Jeder Mensch arbeitet anders und möchte andere Details sehen. Doch nicht nur verschiedene Arbeitsweisen, auch verschiedene Rollen verlangen bestimmte Details. Deswegen sollte Ihr Dashboard individuell anpassbar sein. Jeder Mitarbeiter ihm Unternehmen – sei es HR-Manager, Projektleiter oder einfacher Mitarbeiter – braucht andere Informationen, um die tägliche Arbeit zu verrichten. Deswegen sollte auch Ihr Dashboard sich nach den Bedürfnissen Ihrer Mitarbeiter anpassen lassen.

2. Schnelle Entscheidungsfindung: Alle Informationen auf einen Blick

In unserer Zeit ändern sich Prozesse, Produkte und Arbeitsweisen rasend schnell. Bei projektbasierten Arbeiten sollten Sie sich deswegen schnell anpassen können und ebenso schnell diese Entscheidungen treffen. Ohne Informationen geht dies allerdings nicht. Ein gutes Dashboard sollte alle relevanten Daten auf einen Blick – und vor allem sauber – präsentieren.

3. Schneller Zugriff auf Details

Machmal reicht jedoch nicht nur der Überblick. Mit Hilfe Ihres Dashboards sollten Ihre User schnell auf detailliertere Informationen zugreifen können, falls eine tiefere Analyse nötig sein sollte. Zudem sollten die Module im Dashboard selbst variabel sein: Ein Budget-Modul sollte sich etwa auf die verschiedenen laufenden Projekte anpassen lassen.
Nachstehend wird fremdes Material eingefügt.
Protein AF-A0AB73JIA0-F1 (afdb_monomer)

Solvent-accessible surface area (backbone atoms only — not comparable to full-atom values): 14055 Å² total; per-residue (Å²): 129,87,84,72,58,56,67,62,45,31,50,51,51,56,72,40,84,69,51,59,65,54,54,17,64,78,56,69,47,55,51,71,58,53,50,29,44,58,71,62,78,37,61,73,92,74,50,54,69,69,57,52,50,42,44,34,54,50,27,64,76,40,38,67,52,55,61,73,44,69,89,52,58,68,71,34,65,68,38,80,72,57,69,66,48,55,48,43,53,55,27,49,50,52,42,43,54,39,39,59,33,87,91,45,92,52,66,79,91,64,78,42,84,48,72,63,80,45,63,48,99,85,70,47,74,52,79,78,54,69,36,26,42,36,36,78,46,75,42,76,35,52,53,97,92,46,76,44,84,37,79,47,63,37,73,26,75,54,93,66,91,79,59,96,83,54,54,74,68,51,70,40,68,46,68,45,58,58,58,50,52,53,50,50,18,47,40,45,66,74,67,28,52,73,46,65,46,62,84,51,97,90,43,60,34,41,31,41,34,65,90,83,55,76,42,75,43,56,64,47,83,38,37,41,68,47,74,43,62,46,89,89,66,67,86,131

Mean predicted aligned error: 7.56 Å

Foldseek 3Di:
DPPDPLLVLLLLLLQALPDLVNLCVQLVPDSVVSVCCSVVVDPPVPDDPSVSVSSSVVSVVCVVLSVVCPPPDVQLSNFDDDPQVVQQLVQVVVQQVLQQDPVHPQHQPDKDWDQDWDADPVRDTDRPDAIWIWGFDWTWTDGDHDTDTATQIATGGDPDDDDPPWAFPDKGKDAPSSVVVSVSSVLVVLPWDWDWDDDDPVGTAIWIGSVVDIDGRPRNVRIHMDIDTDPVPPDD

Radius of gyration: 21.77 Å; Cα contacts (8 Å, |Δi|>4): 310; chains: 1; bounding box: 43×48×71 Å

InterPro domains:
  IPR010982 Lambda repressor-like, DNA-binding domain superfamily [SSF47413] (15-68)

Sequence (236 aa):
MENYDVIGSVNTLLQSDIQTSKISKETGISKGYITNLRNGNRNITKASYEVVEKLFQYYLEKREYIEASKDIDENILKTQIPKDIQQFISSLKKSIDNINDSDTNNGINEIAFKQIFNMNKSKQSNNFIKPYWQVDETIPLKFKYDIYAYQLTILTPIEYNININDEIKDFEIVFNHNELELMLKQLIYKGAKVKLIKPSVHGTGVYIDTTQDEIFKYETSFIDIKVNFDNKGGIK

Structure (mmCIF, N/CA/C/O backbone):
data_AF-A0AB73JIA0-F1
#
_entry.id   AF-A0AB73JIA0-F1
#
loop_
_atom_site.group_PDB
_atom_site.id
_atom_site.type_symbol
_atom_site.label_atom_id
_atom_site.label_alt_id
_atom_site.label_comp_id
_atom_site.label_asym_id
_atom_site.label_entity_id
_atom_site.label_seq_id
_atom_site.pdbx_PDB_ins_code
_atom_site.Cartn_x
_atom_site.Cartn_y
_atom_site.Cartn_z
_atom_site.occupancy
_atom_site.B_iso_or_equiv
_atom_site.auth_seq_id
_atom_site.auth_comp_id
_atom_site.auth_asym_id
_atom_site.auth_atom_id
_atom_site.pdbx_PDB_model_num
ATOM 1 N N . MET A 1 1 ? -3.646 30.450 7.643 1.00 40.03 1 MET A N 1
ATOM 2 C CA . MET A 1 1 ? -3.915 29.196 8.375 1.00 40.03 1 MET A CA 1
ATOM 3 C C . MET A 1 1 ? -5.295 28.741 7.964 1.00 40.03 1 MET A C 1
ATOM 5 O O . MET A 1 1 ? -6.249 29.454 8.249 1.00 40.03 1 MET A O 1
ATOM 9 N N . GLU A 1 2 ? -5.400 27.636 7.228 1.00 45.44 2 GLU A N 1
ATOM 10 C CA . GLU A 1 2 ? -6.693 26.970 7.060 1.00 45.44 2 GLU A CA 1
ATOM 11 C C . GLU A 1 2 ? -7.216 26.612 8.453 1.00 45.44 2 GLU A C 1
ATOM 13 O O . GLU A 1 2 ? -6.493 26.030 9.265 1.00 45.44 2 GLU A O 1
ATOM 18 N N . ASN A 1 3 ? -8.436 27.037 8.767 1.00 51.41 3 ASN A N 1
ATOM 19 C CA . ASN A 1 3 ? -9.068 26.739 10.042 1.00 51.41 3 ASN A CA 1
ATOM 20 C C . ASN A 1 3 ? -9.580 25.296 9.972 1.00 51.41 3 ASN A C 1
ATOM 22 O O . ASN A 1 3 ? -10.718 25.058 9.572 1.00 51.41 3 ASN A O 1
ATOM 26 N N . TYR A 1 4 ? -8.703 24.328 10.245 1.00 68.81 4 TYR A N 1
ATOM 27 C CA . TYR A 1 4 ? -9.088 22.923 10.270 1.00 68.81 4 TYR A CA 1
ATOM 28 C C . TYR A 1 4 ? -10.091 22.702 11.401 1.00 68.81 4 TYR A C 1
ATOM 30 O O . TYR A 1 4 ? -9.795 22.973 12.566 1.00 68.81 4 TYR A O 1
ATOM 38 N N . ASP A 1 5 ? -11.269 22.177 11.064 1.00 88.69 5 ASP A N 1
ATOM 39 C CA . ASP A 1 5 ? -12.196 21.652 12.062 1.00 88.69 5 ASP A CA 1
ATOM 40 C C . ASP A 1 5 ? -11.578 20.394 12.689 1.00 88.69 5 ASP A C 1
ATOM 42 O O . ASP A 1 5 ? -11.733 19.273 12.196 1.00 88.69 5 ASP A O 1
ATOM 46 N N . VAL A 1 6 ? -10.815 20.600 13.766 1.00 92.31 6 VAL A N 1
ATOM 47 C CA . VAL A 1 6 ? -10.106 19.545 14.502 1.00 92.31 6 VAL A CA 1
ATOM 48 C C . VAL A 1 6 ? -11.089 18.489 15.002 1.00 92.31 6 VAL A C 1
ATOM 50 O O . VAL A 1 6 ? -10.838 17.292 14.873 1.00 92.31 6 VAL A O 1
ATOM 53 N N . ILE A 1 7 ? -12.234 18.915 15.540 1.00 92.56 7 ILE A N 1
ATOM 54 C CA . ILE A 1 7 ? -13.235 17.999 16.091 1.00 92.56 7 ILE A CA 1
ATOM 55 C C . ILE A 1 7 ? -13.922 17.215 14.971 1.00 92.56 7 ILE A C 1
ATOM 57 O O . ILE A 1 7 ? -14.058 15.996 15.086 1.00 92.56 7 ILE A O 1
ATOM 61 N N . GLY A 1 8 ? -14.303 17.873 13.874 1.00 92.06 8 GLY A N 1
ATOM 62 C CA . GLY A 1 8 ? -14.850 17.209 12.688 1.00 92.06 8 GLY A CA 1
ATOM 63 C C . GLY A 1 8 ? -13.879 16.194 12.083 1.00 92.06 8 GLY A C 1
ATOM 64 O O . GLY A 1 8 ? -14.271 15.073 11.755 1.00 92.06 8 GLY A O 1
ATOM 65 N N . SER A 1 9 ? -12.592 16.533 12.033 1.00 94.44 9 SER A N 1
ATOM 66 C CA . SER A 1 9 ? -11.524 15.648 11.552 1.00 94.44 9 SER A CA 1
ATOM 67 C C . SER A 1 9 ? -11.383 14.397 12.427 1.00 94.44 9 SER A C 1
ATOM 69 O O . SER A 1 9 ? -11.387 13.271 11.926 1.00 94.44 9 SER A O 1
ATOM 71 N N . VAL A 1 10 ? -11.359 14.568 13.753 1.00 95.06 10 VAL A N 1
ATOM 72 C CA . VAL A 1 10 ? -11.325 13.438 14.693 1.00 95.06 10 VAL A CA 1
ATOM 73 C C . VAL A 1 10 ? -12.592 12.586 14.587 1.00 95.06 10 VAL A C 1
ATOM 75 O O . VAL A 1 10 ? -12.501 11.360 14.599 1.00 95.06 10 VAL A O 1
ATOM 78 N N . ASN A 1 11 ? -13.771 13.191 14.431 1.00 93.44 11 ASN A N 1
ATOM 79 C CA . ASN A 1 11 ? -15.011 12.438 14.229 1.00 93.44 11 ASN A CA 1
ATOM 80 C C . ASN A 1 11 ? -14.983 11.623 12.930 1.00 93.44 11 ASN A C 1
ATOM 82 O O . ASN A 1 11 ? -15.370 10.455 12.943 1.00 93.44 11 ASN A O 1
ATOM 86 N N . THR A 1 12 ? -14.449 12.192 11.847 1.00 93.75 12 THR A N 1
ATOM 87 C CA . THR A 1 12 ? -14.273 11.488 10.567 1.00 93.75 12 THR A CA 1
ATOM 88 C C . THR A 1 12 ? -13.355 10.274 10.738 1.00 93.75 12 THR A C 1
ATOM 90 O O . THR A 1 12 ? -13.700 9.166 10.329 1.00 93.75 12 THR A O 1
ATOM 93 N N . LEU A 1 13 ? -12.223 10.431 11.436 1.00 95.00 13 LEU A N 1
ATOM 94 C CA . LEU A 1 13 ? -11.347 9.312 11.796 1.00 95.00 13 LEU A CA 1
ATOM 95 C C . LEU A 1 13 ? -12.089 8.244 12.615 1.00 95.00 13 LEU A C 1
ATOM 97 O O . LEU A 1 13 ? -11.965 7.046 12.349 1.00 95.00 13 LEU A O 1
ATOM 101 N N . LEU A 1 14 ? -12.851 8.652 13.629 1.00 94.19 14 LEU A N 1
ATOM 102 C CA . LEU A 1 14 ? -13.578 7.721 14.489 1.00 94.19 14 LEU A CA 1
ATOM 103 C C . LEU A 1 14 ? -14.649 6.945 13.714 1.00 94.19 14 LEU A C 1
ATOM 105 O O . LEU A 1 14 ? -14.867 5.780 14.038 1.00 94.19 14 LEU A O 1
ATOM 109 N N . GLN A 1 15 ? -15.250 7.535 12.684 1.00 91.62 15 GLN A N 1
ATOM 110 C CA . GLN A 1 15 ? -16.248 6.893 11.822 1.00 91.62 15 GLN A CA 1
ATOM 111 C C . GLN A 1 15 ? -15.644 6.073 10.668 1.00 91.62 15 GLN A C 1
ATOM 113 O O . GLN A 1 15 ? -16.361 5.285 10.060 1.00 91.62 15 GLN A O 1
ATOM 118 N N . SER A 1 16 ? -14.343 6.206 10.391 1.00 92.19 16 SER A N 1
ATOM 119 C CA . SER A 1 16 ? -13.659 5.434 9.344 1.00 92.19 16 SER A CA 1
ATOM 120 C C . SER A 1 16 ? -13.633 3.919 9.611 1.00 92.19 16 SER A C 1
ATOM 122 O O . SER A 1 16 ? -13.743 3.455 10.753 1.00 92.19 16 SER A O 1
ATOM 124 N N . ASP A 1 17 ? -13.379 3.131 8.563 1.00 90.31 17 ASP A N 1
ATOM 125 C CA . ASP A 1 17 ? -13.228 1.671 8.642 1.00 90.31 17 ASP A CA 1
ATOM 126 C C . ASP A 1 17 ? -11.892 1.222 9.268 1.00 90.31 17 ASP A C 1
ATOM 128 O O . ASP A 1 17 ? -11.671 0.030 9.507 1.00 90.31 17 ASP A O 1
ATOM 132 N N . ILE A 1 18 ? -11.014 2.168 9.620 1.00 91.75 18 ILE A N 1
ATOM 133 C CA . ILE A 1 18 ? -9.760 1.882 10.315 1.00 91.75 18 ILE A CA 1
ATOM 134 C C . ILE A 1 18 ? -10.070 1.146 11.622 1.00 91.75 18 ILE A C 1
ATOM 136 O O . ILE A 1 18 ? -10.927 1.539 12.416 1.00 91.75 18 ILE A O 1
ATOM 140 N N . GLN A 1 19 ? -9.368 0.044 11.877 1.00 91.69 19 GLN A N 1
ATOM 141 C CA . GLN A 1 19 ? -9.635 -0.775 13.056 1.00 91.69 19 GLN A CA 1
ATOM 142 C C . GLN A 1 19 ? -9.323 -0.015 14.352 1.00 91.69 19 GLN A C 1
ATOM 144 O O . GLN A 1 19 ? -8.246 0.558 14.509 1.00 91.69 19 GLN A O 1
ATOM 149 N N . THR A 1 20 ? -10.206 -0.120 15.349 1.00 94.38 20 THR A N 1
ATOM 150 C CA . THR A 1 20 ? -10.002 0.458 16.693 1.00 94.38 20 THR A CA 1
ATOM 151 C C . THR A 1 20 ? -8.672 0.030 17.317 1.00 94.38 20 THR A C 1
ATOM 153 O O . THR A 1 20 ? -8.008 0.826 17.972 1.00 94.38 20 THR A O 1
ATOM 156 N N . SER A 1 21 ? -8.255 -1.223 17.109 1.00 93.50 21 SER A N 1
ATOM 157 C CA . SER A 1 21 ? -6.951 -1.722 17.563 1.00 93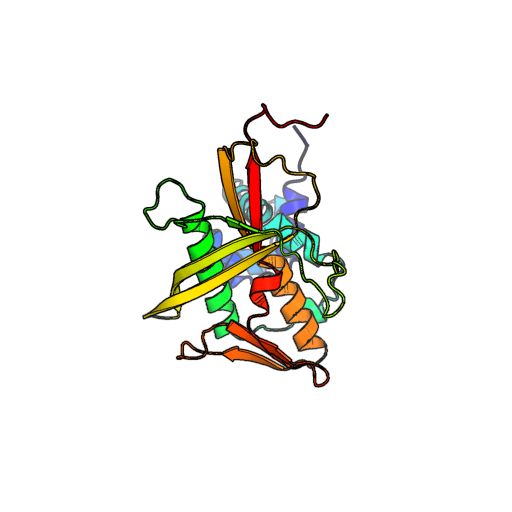.50 21 SER A CA 1
ATOM 158 C C . SER A 1 21 ? -5.773 -1.021 16.889 1.00 93.50 21 SER A C 1
ATOM 160 O O . SER A 1 21 ? -4.754 -0.827 17.545 1.00 93.50 21 SER A O 1
ATOM 162 N N . LYS A 1 22 ? -5.906 -0.638 15.613 1.00 92.25 22 LYS A N 1
ATOM 163 C CA . LYS A 1 22 ? -4.869 0.082 14.864 1.00 92.25 22 LYS A CA 1
ATOM 164 C C . LYS A 1 22 ? -4.749 1.520 15.363 1.00 92.25 22 LYS A C 1
ATOM 166 O O . LYS A 1 22 ? -3.665 1.901 15.786 1.00 92.25 22 LYS A O 1
ATOM 171 N N . ILE A 1 23 ? -5.876 2.236 15.469 1.00 95.94 23 ILE A N 1
ATOM 172 C CA . ILE A 1 23 ? -5.928 3.587 16.059 1.00 95.94 23 ILE A CA 1
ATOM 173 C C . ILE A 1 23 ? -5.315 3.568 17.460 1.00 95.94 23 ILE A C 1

4. Intuitive Präsentation der Daten

Ihre User wollen nicht erst ein kompliziertes und ermüdendes Training durchlaufen, um Ihr Produkt zu verstehen. Womit wir wieder beim Thema “gutes Design“ wären: Für ein intuitives und reibungsloses Handling ist dieses essentiell. Ihr Dashboard darf keine Gebrauchsanweisung brauchen, es muss in sich stimmig sein und so funktionieren.

Im Dashboard zeigt Ihnen CoffeeCup wo Ihre Projekte derzeit stehen und wie viel Budget noch übrig ist.

CoffeeCups Dashboard: Alle relevanten Informationen auf einen Blick

Gutes Design und eine zufrieden stellende User Experience stehen bei CoffeeCup an erster Stelle. Deswegen entwickelten wir auch ein Dashboard, das einfache Usability und eine übersichtliche, zeitlose Optik vereint. Sie bekommen hier alle Informationen, die Sie benötigen. Das reicht so weit, dass unsere Nutzer zum Teil nur das Dashboard nutzen und die weiterführenden Informationen gar nicht benötigen. Egal, wer das Produkt nutzt, der User richtet sich alle relevanten Informationen per Mausklick ein. Seien es die geplanten Urlaube für den Mitarbeiter, die Projektübersicht für Projektmanager oder die Arbeitszeiterfassung für Freelancer: Jeder bekommt von CoffeeCups Dashboard das, was er oder sie braucht.